As part of his care, the patient underwent liver-directed radioembolization therapy with yttrium-90 SIR-Spheres microspheres. Radioembolization was previously shown to provide survival benefit in the control of unresectable CRLM in small trials of highly selected patients. In a study reported by Mulcahy et al,¹⁴ 72 patients with liver-dominant CRLM were treated with yttrium-90 microspheres at a median dose of 118 Gy. Tumor response was seen in 40.3% of patients; median OS from the date of diagnosis of metastases was 34.6 months and from the time of yttrium-90 treatment was 14.5 months. In a prospective multicenter phase III trial reported by Hendlisz et al,¹⁵ 46 patients with chemotherapy-refractory CRLM were randomized to protracted infusional 5-FU or infusional 5-FU with yttrium-90 radioembolization given on the first day of each 3-week cycle, with the end point of time to metastatic progression in the liver. At median follow-up of 24.8 months, time to liver progression was significantly better in the radioembolization group (5.5 vs 2.1 months), as was median OS (10.0 vs 7.3 months). Radioembolization in combination with systemic chemotherapy for attempted conversion is still the subject of clinical trials.

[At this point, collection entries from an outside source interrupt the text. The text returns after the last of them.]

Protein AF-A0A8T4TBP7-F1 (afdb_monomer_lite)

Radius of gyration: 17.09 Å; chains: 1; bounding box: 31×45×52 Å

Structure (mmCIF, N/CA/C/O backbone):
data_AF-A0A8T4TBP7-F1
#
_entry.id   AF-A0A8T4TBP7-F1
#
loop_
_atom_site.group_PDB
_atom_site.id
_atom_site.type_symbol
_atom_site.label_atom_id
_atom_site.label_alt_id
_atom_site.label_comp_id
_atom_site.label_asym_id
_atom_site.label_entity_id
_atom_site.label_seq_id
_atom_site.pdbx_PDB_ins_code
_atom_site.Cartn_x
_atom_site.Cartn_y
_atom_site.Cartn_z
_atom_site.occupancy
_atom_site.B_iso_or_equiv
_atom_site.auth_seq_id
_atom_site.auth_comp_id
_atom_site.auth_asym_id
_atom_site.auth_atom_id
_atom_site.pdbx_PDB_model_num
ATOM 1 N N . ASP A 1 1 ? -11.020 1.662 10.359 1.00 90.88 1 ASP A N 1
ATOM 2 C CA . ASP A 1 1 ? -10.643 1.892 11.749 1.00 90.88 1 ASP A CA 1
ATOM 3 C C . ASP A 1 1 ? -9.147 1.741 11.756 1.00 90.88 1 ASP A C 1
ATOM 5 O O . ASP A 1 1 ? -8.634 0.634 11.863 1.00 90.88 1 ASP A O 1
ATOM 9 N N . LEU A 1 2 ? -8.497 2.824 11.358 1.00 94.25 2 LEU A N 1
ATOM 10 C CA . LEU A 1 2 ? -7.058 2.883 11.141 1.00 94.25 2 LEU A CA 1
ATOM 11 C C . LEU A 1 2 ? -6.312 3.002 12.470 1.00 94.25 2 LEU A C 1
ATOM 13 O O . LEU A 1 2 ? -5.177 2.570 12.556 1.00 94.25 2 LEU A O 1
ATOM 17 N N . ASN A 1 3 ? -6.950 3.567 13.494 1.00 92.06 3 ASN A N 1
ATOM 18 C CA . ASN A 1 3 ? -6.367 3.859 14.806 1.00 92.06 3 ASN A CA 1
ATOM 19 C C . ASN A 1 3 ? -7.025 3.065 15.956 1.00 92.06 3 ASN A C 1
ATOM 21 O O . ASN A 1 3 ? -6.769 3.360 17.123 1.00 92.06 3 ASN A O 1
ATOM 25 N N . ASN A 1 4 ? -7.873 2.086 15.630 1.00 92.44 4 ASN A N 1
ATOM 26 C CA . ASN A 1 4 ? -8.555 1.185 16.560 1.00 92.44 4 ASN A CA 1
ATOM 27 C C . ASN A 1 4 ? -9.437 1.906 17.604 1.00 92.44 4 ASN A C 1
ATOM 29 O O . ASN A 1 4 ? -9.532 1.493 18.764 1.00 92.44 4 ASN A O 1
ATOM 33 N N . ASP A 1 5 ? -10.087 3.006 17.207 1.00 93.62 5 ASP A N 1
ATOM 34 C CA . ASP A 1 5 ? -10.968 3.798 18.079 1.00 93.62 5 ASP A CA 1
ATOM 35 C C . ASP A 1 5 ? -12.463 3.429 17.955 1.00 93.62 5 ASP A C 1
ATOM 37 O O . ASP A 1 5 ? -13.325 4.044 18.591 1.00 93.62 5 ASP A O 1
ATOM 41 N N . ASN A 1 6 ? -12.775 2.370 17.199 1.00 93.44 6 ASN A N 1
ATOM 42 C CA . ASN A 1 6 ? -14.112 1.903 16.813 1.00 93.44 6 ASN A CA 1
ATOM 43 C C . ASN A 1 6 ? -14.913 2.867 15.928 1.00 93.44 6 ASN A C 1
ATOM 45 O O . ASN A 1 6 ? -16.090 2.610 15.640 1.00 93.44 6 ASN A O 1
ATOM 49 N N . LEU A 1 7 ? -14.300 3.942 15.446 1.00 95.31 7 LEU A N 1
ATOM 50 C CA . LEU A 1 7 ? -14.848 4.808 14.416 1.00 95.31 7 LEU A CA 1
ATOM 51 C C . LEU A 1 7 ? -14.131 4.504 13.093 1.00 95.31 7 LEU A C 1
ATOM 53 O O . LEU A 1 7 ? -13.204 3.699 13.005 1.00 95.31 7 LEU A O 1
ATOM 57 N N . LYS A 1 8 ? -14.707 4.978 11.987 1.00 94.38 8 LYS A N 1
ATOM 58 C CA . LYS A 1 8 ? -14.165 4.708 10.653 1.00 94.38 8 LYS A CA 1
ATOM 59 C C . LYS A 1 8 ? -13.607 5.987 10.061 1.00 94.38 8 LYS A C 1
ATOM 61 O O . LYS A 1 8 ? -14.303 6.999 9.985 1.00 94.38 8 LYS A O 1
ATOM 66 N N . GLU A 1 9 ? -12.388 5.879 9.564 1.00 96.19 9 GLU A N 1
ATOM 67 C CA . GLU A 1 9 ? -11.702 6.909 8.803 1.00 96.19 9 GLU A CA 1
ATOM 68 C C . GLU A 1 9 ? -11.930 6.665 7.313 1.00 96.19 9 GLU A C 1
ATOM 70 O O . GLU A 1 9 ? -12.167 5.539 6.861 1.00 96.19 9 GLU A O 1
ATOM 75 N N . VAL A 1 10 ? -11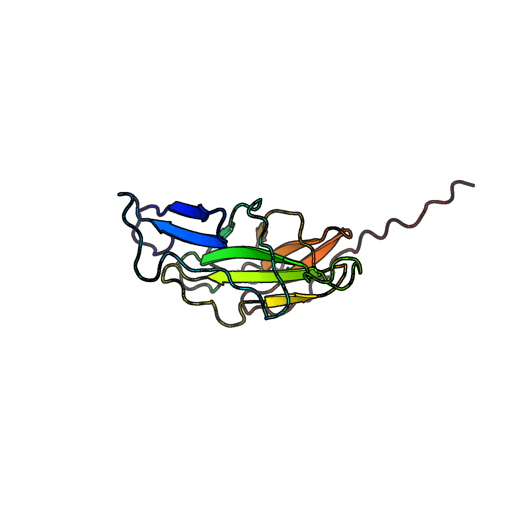.834 7.739 6.543 1.00 95.06 10 VAL A N 1
ATOM 76 C CA . VAL A 1 10 ? -11.895 7.724 5.088 1.00 95.06 10 VAL A CA 1
ATOM 77 C C . VAL A 1 10 ? -10.519 8.085 4.552 1.00 95.06 10 VAL A C 1
ATOM 79 O O . VAL A 1 10 ? -9.947 9.104 4.939 1.00 95.06 10 VAL A O 1
ATOM 82 N N . VAL A 1 11 ? -10.017 7.259 3.637 1.00 94.50 11 VAL A N 1
ATOM 83 C CA . VAL A 1 11 ? -8.773 7.493 2.904 1.00 94.50 11 VAL A CA 1
ATOM 84 C C . VAL A 1 11 ? -9.120 7.960 1.494 1.00 94.50 11 VAL A C 1
ATOM 86 O O . VAL A 1 11 ? -9.906 7.316 0.799 1.00 94.50 11 VAL A O 1
ATOM 89 N N . ILE A 1 12 ? -8.558 9.091 1.081 1.00 90.62 12 ILE A N 1
ATOM 90 C CA . ILE A 1 12 ? -8.821 9.738 -0.207 1.00 90.62 12 ILE A CA 1
ATOM 91 C C . ILE A 1 12 ? -7.483 10.029 -0.869 1.00 90.62 12 ILE A C 1
ATOM 93 O O . ILE A 1 12 ? -6.578 10.547 -0.226 1.00 90.62 12 ILE A O 1
ATOM 97 N N . MET A 1 13 ? -7.373 9.738 -2.159 1.00 86.88 13 MET A N 1
ATOM 98 C CA . MET A 1 13 ? -6.250 10.177 -2.978 1.00 86.88 13 MET A CA 1
ATOM 99 C C . MET A 1 13 ? -6.735 11.250 -3.949 1.00 86.88 13 MET A C 1
ATOM 101 O O . MET A 1 13 ? -7.773 11.079 -4.591 1.00 86.88 13 MET A O 1
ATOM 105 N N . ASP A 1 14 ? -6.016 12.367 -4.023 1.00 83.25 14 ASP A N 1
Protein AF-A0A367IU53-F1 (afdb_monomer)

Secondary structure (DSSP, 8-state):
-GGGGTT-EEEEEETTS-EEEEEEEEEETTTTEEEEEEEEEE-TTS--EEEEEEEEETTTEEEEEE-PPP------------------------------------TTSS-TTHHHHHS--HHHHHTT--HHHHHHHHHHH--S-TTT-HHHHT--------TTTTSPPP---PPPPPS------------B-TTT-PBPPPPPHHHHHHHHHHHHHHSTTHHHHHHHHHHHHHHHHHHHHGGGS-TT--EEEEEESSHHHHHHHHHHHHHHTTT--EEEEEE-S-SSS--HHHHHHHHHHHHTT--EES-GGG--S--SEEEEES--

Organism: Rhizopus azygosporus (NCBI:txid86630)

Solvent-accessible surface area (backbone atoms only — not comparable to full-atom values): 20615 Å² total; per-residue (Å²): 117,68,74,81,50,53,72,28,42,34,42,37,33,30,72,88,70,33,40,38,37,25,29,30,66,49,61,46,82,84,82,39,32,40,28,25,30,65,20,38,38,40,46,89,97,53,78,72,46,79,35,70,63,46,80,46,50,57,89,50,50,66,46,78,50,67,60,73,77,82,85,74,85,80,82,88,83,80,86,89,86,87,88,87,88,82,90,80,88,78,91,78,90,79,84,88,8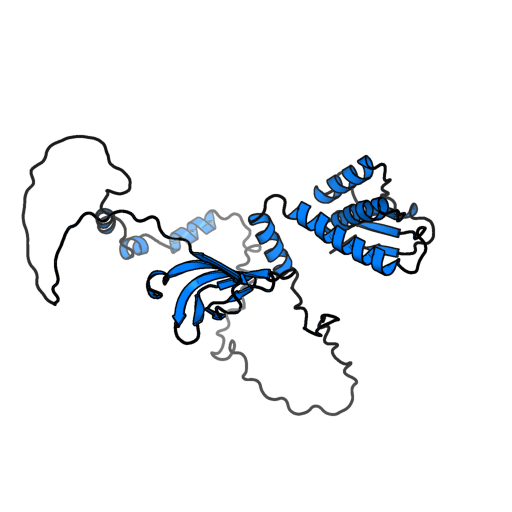6,88,80,88,84,86,88,79,90,53,95,84,78,64,67,69,67,63,62,62,77,75,74,74,61,64,66,70,51,52,75,66,54,55,61,69,57,56,62,44,56,51,60,78,67,54,84,73,58,80,75,78,38,66,77,53,81,69,55,72,78,97,64,89,72,56,96,60,73,87,51,82,76,76,84,75,80,74,80,85,78,82,85,88,76,90,76,73,78,83,77,80,82,71,47,52,43,94,87,77,66,48,74,53,86,85,78,54,73,70,57,48,53,54,50,51,57,52,45,53,74,75,33,88,67,37,62,63,56,51,33,54,52,51,11,52,52,50,33,54,50,53,57,61,69,48,70,84,51,61,73,80,43,30,33,36,38,39,15,13,74,35,73,46,7,21,21,38,43,45,17,47,54,59,33,44,78,69,61,31,53,64,50,40,34,45,55,60,97,52,87,90,72,53,42,73,60,34,48,50,33,49,51,51,33,49,75,73,71,46,78,76,39,67,53,76,88,72,70,76,84,85,61,80,40,80,43,86,14,51,74,128

Radius of gyration: 34.84 Å; Cα contacts (8 Å, |Δi|>4): 353; chains: 1; bounding box: 65×79×85 Å

pLDDT: mean 77.9, std 20.65, range [27.81, 98.19]

Mean predicted aligned error: 22.17 Å

Sequence (328 aa):
MAEAFLGLKATILLHNGAKIEGTIYDVDPNTKQITLKDATLHFFGQLPYHTPIHGVYGRDIKDLFAESYPQHEPEMITPSLSTSKSKKRKQRQNRKNMNNNKNAQGWADTDVNSFREEEFDFQKHLDKFNKAEIFAEIRDSDKTSKEDLLVTHNRLPQRNLLPTENVLDAPIKPPSPPPSSMRAPAISTALKTATSGTPCPLLSVTELARIQRKCTTLLPRFEDLAIENSARGAAVLAMRLLRHSHLSSSIVILAGNTRIGAIGLATARLLINRGYPATICIVCHDRQALCSDVAREEELLHSFGIPVVYDPSRIQGAYDLVMDAILG

InterPro domains:
  IPR004443 YjeF N-terminal domain [PF03853] (227-328)
  IPR004443 YjeF N-terminal domain [PS51385] (208-328)
  IPR019050 FDF domain [PF09532] (117-167)
  IPR019050 FDF domain [SM01199] (117-194)
  IPR025762 DFDF domain [PS51512] (108-144)
  IPR036652 YjeF N-terminal domain superfamily [G3DSA:3.40.50.10260] (181-328)
  IPR036652 YjeF N-terminal domain superfamily [SSF64153] (201-328)

Foldseek 3Di:
DQVVQAQWWKWFAFPVGKIKTAGFHDADPVQRKTKGAQMWIGDPPDDIDTDRIDIDHPVGTPDMDTDDDPDDDDDDDDDDDDDDDDDDDDDDDDDDDDDDDDDDDDPPPDPPVVVVPPPDDPVVVVVVCPVVVVVVVCVVPDPDDPVPPVVVVPDDDPDPADPCNPPDDDDDPDDDDDDDDDDDDPPPPFDADPPPRHTDDDDDPVRVVVVVVVQCVVDPPSLVVVLLVLLVVVLVVVCVLCVPPDLQAEEEFEAELDSLSLSSLSNCVVNVVVSRHYAAEYAYPDPVPRDPSNVVSVVVCVVVVHDYHHDCVPPDDDGNYYHDSHDD

Nearest PDB structures (foldseek):
  3d3j-assembly1_A-2  TM=8.906E-01  e=1.455E-05  Homo sapiens
  3d3k-assembly1_B  TM=8.524E-01  e=1.010E-05  Homo sapiens
  6f9w-assembly1_A-2  TM=8.683E-01  e=3.410E-05  Homo sapiens
  2dg2-assembly1_A  TM=7.711E-01  e=6.265E-05  Mus musculus
  3rss-assembly1_A  TM=7.622E-01  e=7.591E-04  Thermotoga maritima MSB8

Structure (mmCIF, N/CA/C/O backbone):
data_AF-A0A367IU53-F1
#
_entry.id   AF-A0A367IU53-F1
#
loop_
_atom_site.group_PDB
_atom_site.id
_atom_site.type_symbol
_atom_site.label_atom_id
_atom_site.label_alt_id
_atom_site.label_comp_id
_atom_site.label_asym_id
_atom_site.label_entity_id
_atom_site.label_seq_id
_atom_site.pdbx_PDB_ins_code
_atom_site.Cartn_x
_atom_site.Cartn_y
_atom_site.Cartn_z
_atom_site.occupancy
_atom_site.B_iso_or_equiv
_atom_site.auth_seq_id
_atom_site.auth_comp_id
_atom_site.auth_asym_id
_atom_site.auth_atom_id
_atom_site.pdbx_PDB_model_num
ATOM 1 N N . MET A 1 1 ? -16.726 1.632 52.895 1.00 58.94 1 MET A N 1
ATOM 2 C CA . MET A 1 1 ? -15.716 0.823 52.163 1.00 58.94 1 MET A CA 1
ATOM 3 C C . MET A 1 1 ? -15.713 1.140 50.673 1.00 58.94 1 MET A C 1
ATOM 5 O O . MET A 1 1 ? -14.683 1.602 50.216 1.00 58.94 1 MET A O 1
ATOM 9 N N . ALA A 1 2 ? -16.816 0.957 49.931 1.00 62.47 2 ALA A N 1
ATOM 10 C CA . ALA A 1 2 ? -16.861 1.236 48.483 1.00 62.47 2 ALA A CA 1
ATOM 11 C C . ALA A 1 2 ? -16.395 2.661 48.094 1.00 62.47 2 ALA A C 1
ATOM 13 O O . ALA A 1 2 ? -15.638 2.822 47.142 1.00 62.47 2 ALA A O 1
ATOM 14 N N . GLU A 1 3 ? -16.762 3.672 48.887 1.00 69.38 3 GLU A N 1
ATOM 15 C CA . GLU A 1 3 ? -16.402 5.085 48.670 1.00 69.38 3 GLU A CA 1
ATOM 16 C C . GLU A 1 3 ? -14.887 5.350 48.578 1.00 69.38 3 GLU A C 1
ATOM 18 O O . GLU A 1 3 ? -14.473 6.284 47.900 1.00 69.38 3 GLU A O 1
ATOM 23 N N . ALA A 1 4 ? -14.049 4.516 49.208 1.00 75.50 4 ALA A N 1
ATOM 24 C CA . ALA A 1 4 ? -12.592 4.688 49.225 1.00 75.50 4 ALA A CA 1
ATOM 25 C C . ALA A 1 4 ? -11.918 4.450 47.858 1.00 75.50 4 ALA A C 1
ATOM 27 O O . ALA A 1 4 ? -10.734 4.740 47.703 1.00 75.50 4 ALA A O 1
ATOM 28 N N . PHE A 1 5 ? -12.659 3.918 46.880 1.00 78.31 5 PHE A N 1
ATOM 29 C CA . PHE A 1 5 ? -12.169 3.647 45.528 1.00 78.31 5 PHE A CA 1
ATOM 30 C C . PHE A 1 5 ? -12.658 4.671 44.492 1.00 78.31 5 PHE A C 1
ATOM 32 O O . PHE A 1 5 ? -12.213 4.633 43.346 1.00 78.31 5 PHE A O 1
ATOM 39 N N . LEU A 1 6 ? -13.557 5.590 44.867 1.00 86.25 6 LEU A N 1
ATOM 40 C CA . LEU A 1 6 ? -14.086 6.611 43.960 1.00 86.25 6 LEU A CA 1
ATOM 41 C C . LEU A 1 6 ? -12.980 7.595 43.549 1.00 86.25 6 LEU A C 1
ATOM 43 O O . LEU A 1 6 ? -12.181 8.038 44.371 1.00 86.25 6 LEU A O 1
ATOM 47 N N . GLY A 1 7 ? -12.929 7.939 42.264 1.00 85.19 7 GLY A N 1
ATOM 48 C CA . GLY A 1 7 ? -11.895 8.800 41.687 1.00 85.19 7 GLY A CA 1
ATOM 49 C C . GLY A 1 7 ? -10.555 8.108 41.404 1.00 85.19 7 GLY A C 1
ATOM 50 O O . GLY A 1 7 ? -9.709 8.715 40.749 1.00 85.19 7 GLY A O 1
ATOM 51 N N . LEU A 1 8 ? -10.351 6.852 41.823 1.00 89.69 8 LEU A N 1
ATOM 52 C CA . LEU A 1 8 ? -9.156 6.092 41.447 1.00 89.69 8 LEU A CA 1
ATOM 53 C C . LEU A 1 8 ? -9.239 5.633 39.988 1.00 89.69 8 LEU A C 1
ATOM 55 O O . LEU A 1 8 ? -10.305 5.247 39.496 1.00 89.69 8 LEU A O 1
ATOM 59 N N . LYS A 1 9 ? -8.094 5.604 39.304 1.00 93.06 9 LYS A N 1
ATOM 60 C CA . LYS A 1 9 ? -7.963 4.873 38.041 1.00 93.06 9 LYS A CA 1
ATOM 61 C C . LYS A 1 9 ? -8.003 3.376 38.310 1.00 93.06 9 LYS A C 1
ATOM 63 O O . LYS A 1 9 ? -7.360 2.895 39.240 1.00 93.06 9 LYS A O 1
ATOM 68 N N . ALA A 1 10 ? -8.725 2.642 37.474 1.00 93.00 10 ALA A N 1
ATOM 69 C CA . ALA A 1 10 ? -8.858 1.201 37.570 1.00 93.00 10 ALA A CA 1
ATOM 70 C C . ALA A 1 10 ? -8.703 0.514 36.210 1.00 93.00 10 ALA A C 1
ATOM 72 O O . ALA A 1 10 ? -9.206 0.974 35.185 1.00 93.00 10 ALA A O 1
ATOM 73 N N . THR A 1 11 ? -8.029 -0.631 36.242 1.00 94.81 11 THR A N 1
ATOM 74 C CA . THR A 1 11 ? -7.971 -1.631 35.180 1.00 94.81 11 THR A CA 1
ATOM 75 C C . THR A 1 11 ? -8.802 -2.833 35.612 1.00 94.81 11 THR A C 1
ATOM 77 O O . THR A 1 11 ? -8.486 -3.491 36.602 1.00 94.81 11 THR A O 1
ATOM 80 N N . ILE A 1 12 ? -9.842 -3.139 34.844 1.00 94.31 12 ILE A N 1
ATOM 81 C CA . ILE A 1 12 ? -10.715 -4.297 35.026 1.00 94.31 12 ILE A CA 1
ATOM 82 C C . ILE A 1 12 ? -10.382 -5.335 33.953 1.00 94.31 12 ILE A C 1
ATOM 84 O O . ILE A 1 12 ? -10.370 -5.020 32.761 1.00 94.31 12 ILE A O 1
ATOM 88 N N . LEU A 1 13 ? -10.148 -6.582 34.357 1.00 94.50 13 LEU A N 1
ATOM 89 C CA . LEU A 1 13 ? -10.079 -7.730 33.455 1.00 94.50 13 LEU A CA 1
ATOM 90 C C . LEU A 1 13 ? -11.382 -8.523 33.569 1.00 94.50 13 LEU A C 1
ATOM 92 O O . LEU A 1 13 ? -11.767 -8.925 34.665 1.00 94.50 13 LEU A O 1
ATOM 96 N N . LEU A 1 14 ? -12.054 -8.778 32.450 1.00 93.75 14 LEU A N 1
ATOM 97 C CA . LEU A 1 14 ? -13.285 -9.569 32.418 1.00 93.75 14 LEU A CA 1
ATOM 98 C C . LEU A 1 14 ? -13.006 -11.066 32.217 1.00 93.75 14 LEU A C 1
ATOM 100 O O . LEU A 1 14 ? -11.985 -11.463 31.649 1.00 93.75 14 LEU A O 1
ATOM 104 N N . HIS A 1 15 ? -13.953 -11.917 32.619 1.00 90.19 15 HIS A N 1
ATOM 105 C CA . HIS A 1 15 ? -13.862 -13.372 32.423 1.00 90.19 15 HIS A CA 1
ATOM 106 C C . HIS A 1 15 ? -13.760 -13.798 30.948 1.00 90.19 15 HIS A C 1
ATOM 108 O O . HIS A 1 15 ? -13.172 -14.838 30.658 1.00 90.19 15 HIS A O 1
ATOM 114 N N . ASN A 1 16 ? -14.264 -12.985 30.014 1.00 87.75 16 ASN A N 1
ATOM 115 C CA . ASN A 1 16 ? -14.137 -13.203 28.567 1.00 87.75 16 ASN A CA 1
ATOM 116 C C . ASN A 1 16 ? -12.778 -12.756 27.976 1.00 87.75 16 ASN A C 1
ATOM 118 O O . ASN A 1 16 ? -12.579 -12.861 26.768 1.00 87.75 16 ASN A O 1
ATOM 122 N N . GLY A 1 17 ? -11.854 -12.250 28.802 1.00 86.50 17 GLY A N 1
ATOM 123 C CA . GLY A 1 17 ? -10.527 -11.788 28.384 1.00 86.50 17 GLY A CA 1
ATOM 124 C C . GLY A 1 17 ? -10.462 -10.346 27.866 1.00 86.50 17 GLY A C 1
ATOM 125 O O . GLY A 1 17 ? -9.373 -9.895 27.517 1.00 86.50 17 GLY A O 1
ATOM 126 N N . ALA A 1 18 ? -11.575 -9.607 27.827 1.00 90.25 18 ALA A N 1
ATOM 127 C CA . ALA A 1 18 ? -11.552 -8.173 27.540 1.00 90.25 18 ALA A CA 1
ATOM 128 C C . ALA A 1 18 ? -10.980 -7.377 28.728 1.00 90.25 18 ALA A C 1
ATOM 130 O O . ALA A 1 18 ? -11.218 -7.718 29.889 1.00 90.25 18 ALA A O 1
ATOM 131 N N . LYS A 1 19 ? -10.252 -6.296 28.430 1.00 94.31 19 LYS A N 1
ATOM 132 C CA . LYS A 1 19 ? -9.697 -5.359 29.421 1.00 94.31 19 LYS A CA 1
ATOM 133 C C . LYS A 1 19 ? -10.439 -4.026 29.324 1.00 94.31 19 LYS A C 1
ATOM 135 O O . LYS A 1 19 ? -10.703 -3.561 28.218 1.00 94.31 19 LYS A O 1
ATOM 140 N N . ILE A 1 20 ? -10.762 -3.405 30.453 1.00 95.06 20 ILE A N 1
ATOM 141 C CA . ILE A 1 20 ? -11.395 -2.083 30.510 1.00 95.06 20 ILE A CA 1
ATOM 142 C C . ILE A 1 20 ? -10.582 -1.195 31.449 1.00 95.06 20 ILE A C 1
ATOM 144 O O . ILE A 1 20 ? -10.311 -1.578 32.582 1.00 95.06 20 ILE A O 1
ATOM 148 N N . GLU A 1 21 ? -10.193 -0.015 30.982 1.00 95.00 21 GLU A N 1
ATOM 149 C CA . GLU A 1 21 ? -9.438 0.980 31.750 1.00 95.00 21 GLU A CA 1
ATOM 150 C C . GLU A 1 21 ? -10.302 2.229 31.933 1.00 95.00 21 GLU A C 1
ATOM 152 O O . GLU A 1 21 ? -10.928 2.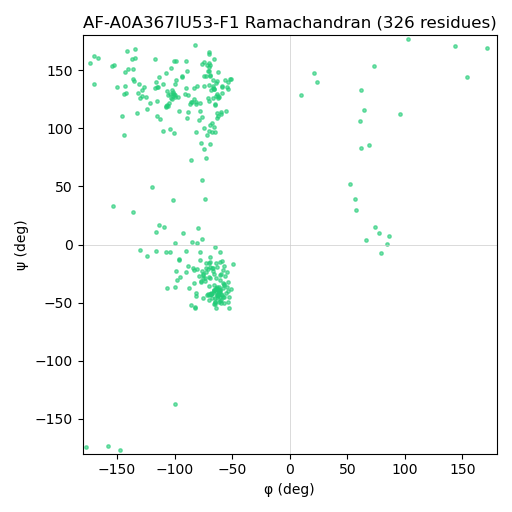670 30.975 1.00 95.00 21 GLU A O 1
ATOM 157 N N . GLY A 1 22 ? -10.362 2.820 33.125 1.00 94.38 22 GLY A N 1
ATOM 158 C CA . GLY A 1 22 ? -11.151 4.036 33.363 1.00 94.38 22 GLY A CA 1
ATOM 159 C C . GLY A 1 22 ? -11.003 4.572 34.783 1.00 94.38 22 GLY A C 1
ATOM 160 O O . GLY A 1 22 ? -10.214 4.053 35.566 1.00 94.38 22 GLY A O 1
ATOM 161 N N . THR A 1 23 ? -11.766 5.606 35.137 1.00 94.25 23 THR A N 1
ATOM 162 C CA . THR A 1 23 ? -11.809 6.140 36.512 1.00 94.25 23 THR A CA 1
ATOM 163 C C . THR A 1 23 ? -13.062 5.636 37.219 1.00 94.25 23 THR A C 1
ATOM 165 O O . THR A 1 23 ? -14.150 5.770 36.665 1.00 94.25 23 THR A O 1
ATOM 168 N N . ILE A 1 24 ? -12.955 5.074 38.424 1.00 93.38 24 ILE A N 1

Chemotherapy is associated with hepatotoxicity, including steatosis and steatohepatitis with irinotecan and sinusoidal congestion/dilation with oxaliplatin,^16,17 and close monitoring of patients for resectability every 2 months is warranted. During chemotherapy, this patient underwent imaging and tumor board presentation with the close involvement of the surgical team every 2 months.¹⁸ When the disease was felt to be resectable, the patient was offered resection after waiting 1 month from the last dose of chemotherapy and, as recommended by the NCCN Guidelines for Colon Cancer, at least 6 weeks after the last dose of bevacizumab (to view the most recent version of these guidelines, visit NCCN. org).¹⁹ Complete surgical resection of the CRLM based on anatomic grounds with negative margins was performed, leaving adequate hepatic function.

Short-course radiation therapy for rectal cancer with 25 Gy over 5 days, as opposed to traditional long-course chemoradiation of 45 to 50 Gy in 25 to 28 fractions with infusional or bolus 5-FU or oral capecitabine, is an option discussed in the NCCN Guidelines for Rectal Cancer.¹² In a Polish trial randomizing patients to preoperative short-course radiation or long-course chemoradiation, no differences in overall, disease-free survival, or local recurrence rates at a median 48-month follow-up were seen.²⁰ Although discussed in the NCCN Guidelines for Rectal Cancer,¹² short-course radiation is currently not part of the NCCN treatment algorithm for the primary treatment of rectal cancer (to view the most recent version of these guidelines, visit NCCN.org). Short-course radiation may be an appropriate choice in certain situations, especially in the case of this patient, in whom chemotherapy had been completed and the patient was to undergo resection 4 weeks later without time for long-course chemoradiation.

Conclusions

This report presents a complex case of synchronous metastatic rectal cancer successfully managed in a multidisciplinary fashion. Input and coordination from multiple specialties were essential in the care of this patient. Adherence to published national guidelines helps provide patients, such as this one, with the best chance of optimal outcomes.